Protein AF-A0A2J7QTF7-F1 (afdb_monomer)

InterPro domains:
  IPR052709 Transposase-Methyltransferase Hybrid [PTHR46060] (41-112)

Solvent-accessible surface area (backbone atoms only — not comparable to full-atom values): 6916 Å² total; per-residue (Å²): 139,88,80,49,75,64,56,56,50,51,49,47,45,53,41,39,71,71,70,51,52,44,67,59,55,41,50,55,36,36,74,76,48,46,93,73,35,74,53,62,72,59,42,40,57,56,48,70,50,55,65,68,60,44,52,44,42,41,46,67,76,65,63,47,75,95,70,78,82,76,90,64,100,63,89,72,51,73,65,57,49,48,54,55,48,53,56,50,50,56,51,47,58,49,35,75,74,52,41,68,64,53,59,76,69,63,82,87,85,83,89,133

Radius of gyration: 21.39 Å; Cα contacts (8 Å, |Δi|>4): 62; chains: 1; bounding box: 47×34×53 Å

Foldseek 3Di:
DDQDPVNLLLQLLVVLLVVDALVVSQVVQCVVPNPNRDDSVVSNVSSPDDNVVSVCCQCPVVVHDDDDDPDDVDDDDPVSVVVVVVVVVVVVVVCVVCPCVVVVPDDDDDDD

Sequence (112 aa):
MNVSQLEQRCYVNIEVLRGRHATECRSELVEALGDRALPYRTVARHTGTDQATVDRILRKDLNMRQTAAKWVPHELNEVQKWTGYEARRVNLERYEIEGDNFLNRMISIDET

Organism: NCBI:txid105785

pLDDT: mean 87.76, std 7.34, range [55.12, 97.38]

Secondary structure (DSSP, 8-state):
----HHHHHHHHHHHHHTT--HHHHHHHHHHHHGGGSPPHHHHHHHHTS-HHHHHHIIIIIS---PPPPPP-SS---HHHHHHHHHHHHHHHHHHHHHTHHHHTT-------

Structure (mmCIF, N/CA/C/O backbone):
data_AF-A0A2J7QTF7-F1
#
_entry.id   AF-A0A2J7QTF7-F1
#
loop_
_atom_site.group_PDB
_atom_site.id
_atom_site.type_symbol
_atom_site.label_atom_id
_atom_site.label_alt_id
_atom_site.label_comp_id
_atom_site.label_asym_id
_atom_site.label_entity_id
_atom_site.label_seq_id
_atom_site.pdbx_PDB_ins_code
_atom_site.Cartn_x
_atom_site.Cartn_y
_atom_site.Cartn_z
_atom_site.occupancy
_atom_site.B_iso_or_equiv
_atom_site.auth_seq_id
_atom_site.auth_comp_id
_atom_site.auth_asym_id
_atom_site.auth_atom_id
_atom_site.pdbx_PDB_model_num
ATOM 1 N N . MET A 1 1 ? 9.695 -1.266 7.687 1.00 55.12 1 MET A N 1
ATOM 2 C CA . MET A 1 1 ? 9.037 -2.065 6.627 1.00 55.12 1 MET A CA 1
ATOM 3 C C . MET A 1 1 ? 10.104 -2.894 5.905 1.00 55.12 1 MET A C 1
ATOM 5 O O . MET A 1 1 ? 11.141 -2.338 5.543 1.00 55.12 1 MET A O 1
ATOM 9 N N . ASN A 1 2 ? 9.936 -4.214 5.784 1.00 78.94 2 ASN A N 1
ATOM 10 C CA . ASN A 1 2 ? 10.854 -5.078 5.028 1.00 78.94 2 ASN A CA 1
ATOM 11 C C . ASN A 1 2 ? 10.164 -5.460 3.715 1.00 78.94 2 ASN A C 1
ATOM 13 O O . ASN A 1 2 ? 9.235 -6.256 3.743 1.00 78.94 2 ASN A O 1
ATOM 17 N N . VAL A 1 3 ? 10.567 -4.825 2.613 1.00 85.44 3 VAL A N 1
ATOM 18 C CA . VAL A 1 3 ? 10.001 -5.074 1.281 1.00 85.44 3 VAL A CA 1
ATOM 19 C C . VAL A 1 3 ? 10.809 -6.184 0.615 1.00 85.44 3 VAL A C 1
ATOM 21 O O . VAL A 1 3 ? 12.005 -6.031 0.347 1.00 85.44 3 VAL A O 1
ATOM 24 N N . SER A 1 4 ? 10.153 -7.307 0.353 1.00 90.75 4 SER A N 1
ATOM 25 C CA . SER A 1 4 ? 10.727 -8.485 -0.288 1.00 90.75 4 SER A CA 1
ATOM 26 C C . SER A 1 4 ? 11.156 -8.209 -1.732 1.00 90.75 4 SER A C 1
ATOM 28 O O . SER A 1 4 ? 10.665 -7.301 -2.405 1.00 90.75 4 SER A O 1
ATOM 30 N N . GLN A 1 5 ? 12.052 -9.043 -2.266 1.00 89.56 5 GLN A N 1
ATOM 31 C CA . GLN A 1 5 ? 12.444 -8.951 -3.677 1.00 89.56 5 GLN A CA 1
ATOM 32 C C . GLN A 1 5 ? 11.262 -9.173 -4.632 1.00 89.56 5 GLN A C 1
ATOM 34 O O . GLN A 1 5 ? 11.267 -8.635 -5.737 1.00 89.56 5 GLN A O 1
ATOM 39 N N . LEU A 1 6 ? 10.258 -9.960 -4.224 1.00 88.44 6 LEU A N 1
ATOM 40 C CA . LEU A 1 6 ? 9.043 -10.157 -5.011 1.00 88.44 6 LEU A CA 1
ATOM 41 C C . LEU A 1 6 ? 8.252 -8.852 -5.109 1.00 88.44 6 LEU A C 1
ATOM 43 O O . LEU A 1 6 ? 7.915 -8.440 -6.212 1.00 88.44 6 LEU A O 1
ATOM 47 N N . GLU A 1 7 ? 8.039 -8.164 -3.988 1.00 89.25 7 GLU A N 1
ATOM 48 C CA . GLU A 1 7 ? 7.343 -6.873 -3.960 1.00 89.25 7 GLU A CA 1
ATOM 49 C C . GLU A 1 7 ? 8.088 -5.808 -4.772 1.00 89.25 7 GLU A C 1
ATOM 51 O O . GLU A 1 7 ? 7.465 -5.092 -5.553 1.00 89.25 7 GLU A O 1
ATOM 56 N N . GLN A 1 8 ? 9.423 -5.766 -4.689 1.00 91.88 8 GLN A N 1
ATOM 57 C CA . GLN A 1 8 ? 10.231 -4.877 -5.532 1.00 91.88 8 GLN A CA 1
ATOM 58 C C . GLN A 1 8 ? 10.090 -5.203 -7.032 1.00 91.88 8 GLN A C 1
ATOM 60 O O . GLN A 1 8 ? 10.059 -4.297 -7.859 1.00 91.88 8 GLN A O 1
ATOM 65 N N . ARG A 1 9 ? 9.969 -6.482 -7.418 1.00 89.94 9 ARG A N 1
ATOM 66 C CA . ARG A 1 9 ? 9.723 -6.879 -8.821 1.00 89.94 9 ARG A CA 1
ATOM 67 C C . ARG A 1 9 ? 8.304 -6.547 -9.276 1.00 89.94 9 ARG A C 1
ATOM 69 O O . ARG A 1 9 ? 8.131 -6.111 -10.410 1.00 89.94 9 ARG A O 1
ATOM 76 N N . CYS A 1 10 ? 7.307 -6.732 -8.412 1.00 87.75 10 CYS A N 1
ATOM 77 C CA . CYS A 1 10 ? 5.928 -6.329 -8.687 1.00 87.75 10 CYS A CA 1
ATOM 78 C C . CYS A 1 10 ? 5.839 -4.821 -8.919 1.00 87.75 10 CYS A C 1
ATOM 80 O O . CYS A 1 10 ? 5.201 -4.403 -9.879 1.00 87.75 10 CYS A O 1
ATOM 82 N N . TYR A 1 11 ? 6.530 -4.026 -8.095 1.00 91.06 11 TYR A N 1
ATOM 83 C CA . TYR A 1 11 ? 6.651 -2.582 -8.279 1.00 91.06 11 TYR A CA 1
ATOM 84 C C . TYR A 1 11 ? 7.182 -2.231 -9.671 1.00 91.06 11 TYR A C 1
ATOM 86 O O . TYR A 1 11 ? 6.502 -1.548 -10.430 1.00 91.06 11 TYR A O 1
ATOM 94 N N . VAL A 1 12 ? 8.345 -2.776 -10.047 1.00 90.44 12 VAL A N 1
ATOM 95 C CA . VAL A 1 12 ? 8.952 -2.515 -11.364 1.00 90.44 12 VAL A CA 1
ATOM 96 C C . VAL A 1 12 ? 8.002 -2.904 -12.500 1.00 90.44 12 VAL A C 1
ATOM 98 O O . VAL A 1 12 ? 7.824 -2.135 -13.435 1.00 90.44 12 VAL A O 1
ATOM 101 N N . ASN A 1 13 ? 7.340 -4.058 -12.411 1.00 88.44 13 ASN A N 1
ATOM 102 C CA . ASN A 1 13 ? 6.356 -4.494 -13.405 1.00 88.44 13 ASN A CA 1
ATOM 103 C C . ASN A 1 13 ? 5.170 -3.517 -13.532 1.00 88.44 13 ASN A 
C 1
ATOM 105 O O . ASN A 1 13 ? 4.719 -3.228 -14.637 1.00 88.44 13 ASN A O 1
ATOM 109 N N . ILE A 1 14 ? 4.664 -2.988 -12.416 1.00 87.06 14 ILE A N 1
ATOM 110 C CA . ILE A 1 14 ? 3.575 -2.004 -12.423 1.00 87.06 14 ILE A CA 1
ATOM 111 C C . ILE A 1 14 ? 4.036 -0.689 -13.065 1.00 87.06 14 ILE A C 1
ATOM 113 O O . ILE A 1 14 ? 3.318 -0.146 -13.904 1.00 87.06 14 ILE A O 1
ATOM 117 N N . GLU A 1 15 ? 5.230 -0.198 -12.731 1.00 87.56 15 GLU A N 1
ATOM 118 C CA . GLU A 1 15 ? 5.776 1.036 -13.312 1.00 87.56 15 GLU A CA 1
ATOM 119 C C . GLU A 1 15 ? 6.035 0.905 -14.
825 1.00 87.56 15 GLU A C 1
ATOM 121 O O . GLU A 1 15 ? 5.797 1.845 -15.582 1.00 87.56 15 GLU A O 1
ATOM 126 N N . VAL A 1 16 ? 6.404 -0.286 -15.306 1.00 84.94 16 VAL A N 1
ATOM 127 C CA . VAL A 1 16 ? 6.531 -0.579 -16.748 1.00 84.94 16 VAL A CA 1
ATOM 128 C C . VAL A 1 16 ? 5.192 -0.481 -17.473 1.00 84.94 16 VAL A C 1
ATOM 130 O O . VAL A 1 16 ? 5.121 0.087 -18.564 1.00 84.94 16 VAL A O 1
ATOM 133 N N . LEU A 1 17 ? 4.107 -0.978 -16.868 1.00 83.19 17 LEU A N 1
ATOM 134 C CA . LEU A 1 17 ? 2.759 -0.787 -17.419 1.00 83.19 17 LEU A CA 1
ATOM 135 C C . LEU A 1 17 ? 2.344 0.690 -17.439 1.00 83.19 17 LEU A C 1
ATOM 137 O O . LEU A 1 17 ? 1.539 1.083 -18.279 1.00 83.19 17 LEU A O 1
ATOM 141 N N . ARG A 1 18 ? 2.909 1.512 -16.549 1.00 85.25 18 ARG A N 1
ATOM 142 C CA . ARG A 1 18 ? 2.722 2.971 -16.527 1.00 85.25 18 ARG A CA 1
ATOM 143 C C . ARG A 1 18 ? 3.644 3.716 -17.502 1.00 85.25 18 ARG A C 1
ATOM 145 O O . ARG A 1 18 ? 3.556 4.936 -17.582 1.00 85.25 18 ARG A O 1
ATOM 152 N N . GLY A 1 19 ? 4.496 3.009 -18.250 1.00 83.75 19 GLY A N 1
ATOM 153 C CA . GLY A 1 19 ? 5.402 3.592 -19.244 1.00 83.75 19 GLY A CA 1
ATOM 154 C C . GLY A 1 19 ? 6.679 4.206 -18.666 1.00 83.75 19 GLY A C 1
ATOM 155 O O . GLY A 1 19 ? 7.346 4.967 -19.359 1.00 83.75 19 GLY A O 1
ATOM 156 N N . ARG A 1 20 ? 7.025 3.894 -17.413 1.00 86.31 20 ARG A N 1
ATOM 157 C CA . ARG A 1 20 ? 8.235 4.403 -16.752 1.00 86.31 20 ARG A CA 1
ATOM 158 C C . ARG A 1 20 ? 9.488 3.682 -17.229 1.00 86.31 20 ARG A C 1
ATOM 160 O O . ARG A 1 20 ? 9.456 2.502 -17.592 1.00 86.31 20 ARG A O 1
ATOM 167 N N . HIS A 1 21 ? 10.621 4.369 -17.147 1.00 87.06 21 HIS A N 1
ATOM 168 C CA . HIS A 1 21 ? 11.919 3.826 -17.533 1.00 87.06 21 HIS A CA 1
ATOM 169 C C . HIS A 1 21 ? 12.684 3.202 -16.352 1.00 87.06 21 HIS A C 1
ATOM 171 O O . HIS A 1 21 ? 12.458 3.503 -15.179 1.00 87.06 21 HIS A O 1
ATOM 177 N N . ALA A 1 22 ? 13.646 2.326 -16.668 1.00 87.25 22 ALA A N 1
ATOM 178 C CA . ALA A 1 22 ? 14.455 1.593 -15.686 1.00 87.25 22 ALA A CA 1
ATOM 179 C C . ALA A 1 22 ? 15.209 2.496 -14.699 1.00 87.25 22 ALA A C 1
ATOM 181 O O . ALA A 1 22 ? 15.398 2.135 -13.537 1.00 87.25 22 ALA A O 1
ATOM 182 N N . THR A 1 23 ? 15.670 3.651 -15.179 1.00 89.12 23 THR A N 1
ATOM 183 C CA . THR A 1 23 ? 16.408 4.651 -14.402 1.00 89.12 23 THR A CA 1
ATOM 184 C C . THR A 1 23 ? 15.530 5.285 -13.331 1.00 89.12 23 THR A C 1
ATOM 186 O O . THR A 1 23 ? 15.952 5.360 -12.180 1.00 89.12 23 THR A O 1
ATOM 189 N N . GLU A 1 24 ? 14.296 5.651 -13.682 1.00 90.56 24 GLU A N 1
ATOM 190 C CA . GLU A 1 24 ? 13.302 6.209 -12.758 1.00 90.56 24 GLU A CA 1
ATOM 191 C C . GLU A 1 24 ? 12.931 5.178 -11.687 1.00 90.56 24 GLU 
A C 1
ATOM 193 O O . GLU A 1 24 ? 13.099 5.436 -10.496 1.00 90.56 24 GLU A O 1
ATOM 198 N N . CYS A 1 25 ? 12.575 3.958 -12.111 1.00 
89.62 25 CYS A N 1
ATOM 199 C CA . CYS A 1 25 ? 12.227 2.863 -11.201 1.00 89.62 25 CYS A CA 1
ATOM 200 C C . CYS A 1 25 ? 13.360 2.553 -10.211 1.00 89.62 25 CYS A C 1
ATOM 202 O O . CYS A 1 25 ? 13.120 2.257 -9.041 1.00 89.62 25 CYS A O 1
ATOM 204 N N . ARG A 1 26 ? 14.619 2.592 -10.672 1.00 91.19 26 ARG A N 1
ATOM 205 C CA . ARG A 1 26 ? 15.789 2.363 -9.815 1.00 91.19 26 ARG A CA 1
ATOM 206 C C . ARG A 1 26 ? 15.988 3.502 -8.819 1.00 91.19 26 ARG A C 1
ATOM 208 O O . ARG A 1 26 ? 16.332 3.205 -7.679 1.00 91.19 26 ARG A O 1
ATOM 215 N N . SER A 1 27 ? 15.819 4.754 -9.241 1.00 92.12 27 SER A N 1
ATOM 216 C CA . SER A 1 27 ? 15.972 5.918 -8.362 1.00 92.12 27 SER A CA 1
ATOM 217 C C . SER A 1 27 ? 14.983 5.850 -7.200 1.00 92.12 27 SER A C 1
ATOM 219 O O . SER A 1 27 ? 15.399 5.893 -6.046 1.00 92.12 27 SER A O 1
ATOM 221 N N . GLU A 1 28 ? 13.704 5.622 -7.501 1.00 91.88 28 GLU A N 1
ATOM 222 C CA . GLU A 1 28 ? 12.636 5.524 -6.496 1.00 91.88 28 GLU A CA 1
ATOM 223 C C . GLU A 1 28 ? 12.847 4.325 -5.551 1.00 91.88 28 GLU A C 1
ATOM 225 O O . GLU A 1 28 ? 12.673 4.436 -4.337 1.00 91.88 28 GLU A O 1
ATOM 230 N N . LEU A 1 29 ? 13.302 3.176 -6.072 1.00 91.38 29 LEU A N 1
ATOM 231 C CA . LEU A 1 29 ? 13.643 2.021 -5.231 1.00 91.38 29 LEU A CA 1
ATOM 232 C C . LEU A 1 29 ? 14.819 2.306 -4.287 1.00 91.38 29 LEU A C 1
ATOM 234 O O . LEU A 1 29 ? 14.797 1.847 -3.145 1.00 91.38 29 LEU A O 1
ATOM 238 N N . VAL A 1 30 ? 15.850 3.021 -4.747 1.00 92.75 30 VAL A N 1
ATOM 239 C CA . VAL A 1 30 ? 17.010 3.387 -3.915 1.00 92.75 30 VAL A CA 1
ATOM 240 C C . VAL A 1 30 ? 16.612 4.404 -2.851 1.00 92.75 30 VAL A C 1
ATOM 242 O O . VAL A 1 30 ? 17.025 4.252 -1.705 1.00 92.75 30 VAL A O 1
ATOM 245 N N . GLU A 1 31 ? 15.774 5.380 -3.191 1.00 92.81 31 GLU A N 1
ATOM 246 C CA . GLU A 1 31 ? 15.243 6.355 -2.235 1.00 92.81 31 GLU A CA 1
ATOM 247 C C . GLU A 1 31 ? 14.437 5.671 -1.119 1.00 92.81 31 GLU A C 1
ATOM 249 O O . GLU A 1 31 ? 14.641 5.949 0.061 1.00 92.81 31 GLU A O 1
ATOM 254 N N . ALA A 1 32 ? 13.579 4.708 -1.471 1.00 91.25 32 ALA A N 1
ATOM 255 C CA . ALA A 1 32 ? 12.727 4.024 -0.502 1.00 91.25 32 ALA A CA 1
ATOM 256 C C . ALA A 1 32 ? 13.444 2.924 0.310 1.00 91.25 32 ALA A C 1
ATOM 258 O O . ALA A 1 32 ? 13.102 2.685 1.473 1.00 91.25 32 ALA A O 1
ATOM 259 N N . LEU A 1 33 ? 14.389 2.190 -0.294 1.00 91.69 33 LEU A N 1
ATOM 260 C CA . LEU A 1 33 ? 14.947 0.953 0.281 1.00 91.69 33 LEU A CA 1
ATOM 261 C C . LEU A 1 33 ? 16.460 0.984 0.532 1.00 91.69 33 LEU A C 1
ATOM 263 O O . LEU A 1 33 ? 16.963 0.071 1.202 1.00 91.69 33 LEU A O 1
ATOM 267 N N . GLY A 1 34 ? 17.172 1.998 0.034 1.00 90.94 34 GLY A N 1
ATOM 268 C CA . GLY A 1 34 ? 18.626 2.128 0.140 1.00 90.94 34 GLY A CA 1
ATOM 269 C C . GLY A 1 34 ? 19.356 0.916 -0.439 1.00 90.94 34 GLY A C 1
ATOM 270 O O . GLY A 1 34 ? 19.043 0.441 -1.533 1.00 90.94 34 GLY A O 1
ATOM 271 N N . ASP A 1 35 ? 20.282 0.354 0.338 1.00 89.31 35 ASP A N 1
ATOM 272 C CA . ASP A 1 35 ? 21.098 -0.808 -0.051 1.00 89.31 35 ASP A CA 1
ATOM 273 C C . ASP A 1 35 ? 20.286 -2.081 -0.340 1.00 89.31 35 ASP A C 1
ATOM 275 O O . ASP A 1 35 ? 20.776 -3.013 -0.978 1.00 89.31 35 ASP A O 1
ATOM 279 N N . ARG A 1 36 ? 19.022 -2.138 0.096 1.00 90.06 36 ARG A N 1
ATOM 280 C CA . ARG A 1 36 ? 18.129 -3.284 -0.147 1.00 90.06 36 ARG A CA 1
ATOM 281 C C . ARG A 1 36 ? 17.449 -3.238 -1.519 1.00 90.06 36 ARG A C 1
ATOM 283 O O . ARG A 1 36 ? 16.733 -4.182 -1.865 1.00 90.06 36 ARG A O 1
+---+
- **Task prompt**:
Restate, word for word and without additions, every line from the top of the listing above through the line that contains "IPR052709 Transposase-Methyltransferase Hybrid".

- **Completed exercise**:
Protein AF-A0A2J7QTF7-F1 (afdb_monomer)

InterPro domains:
  IPR052709 Transposase-Methyltransferase Hybrid [PTHR46060] (41-112)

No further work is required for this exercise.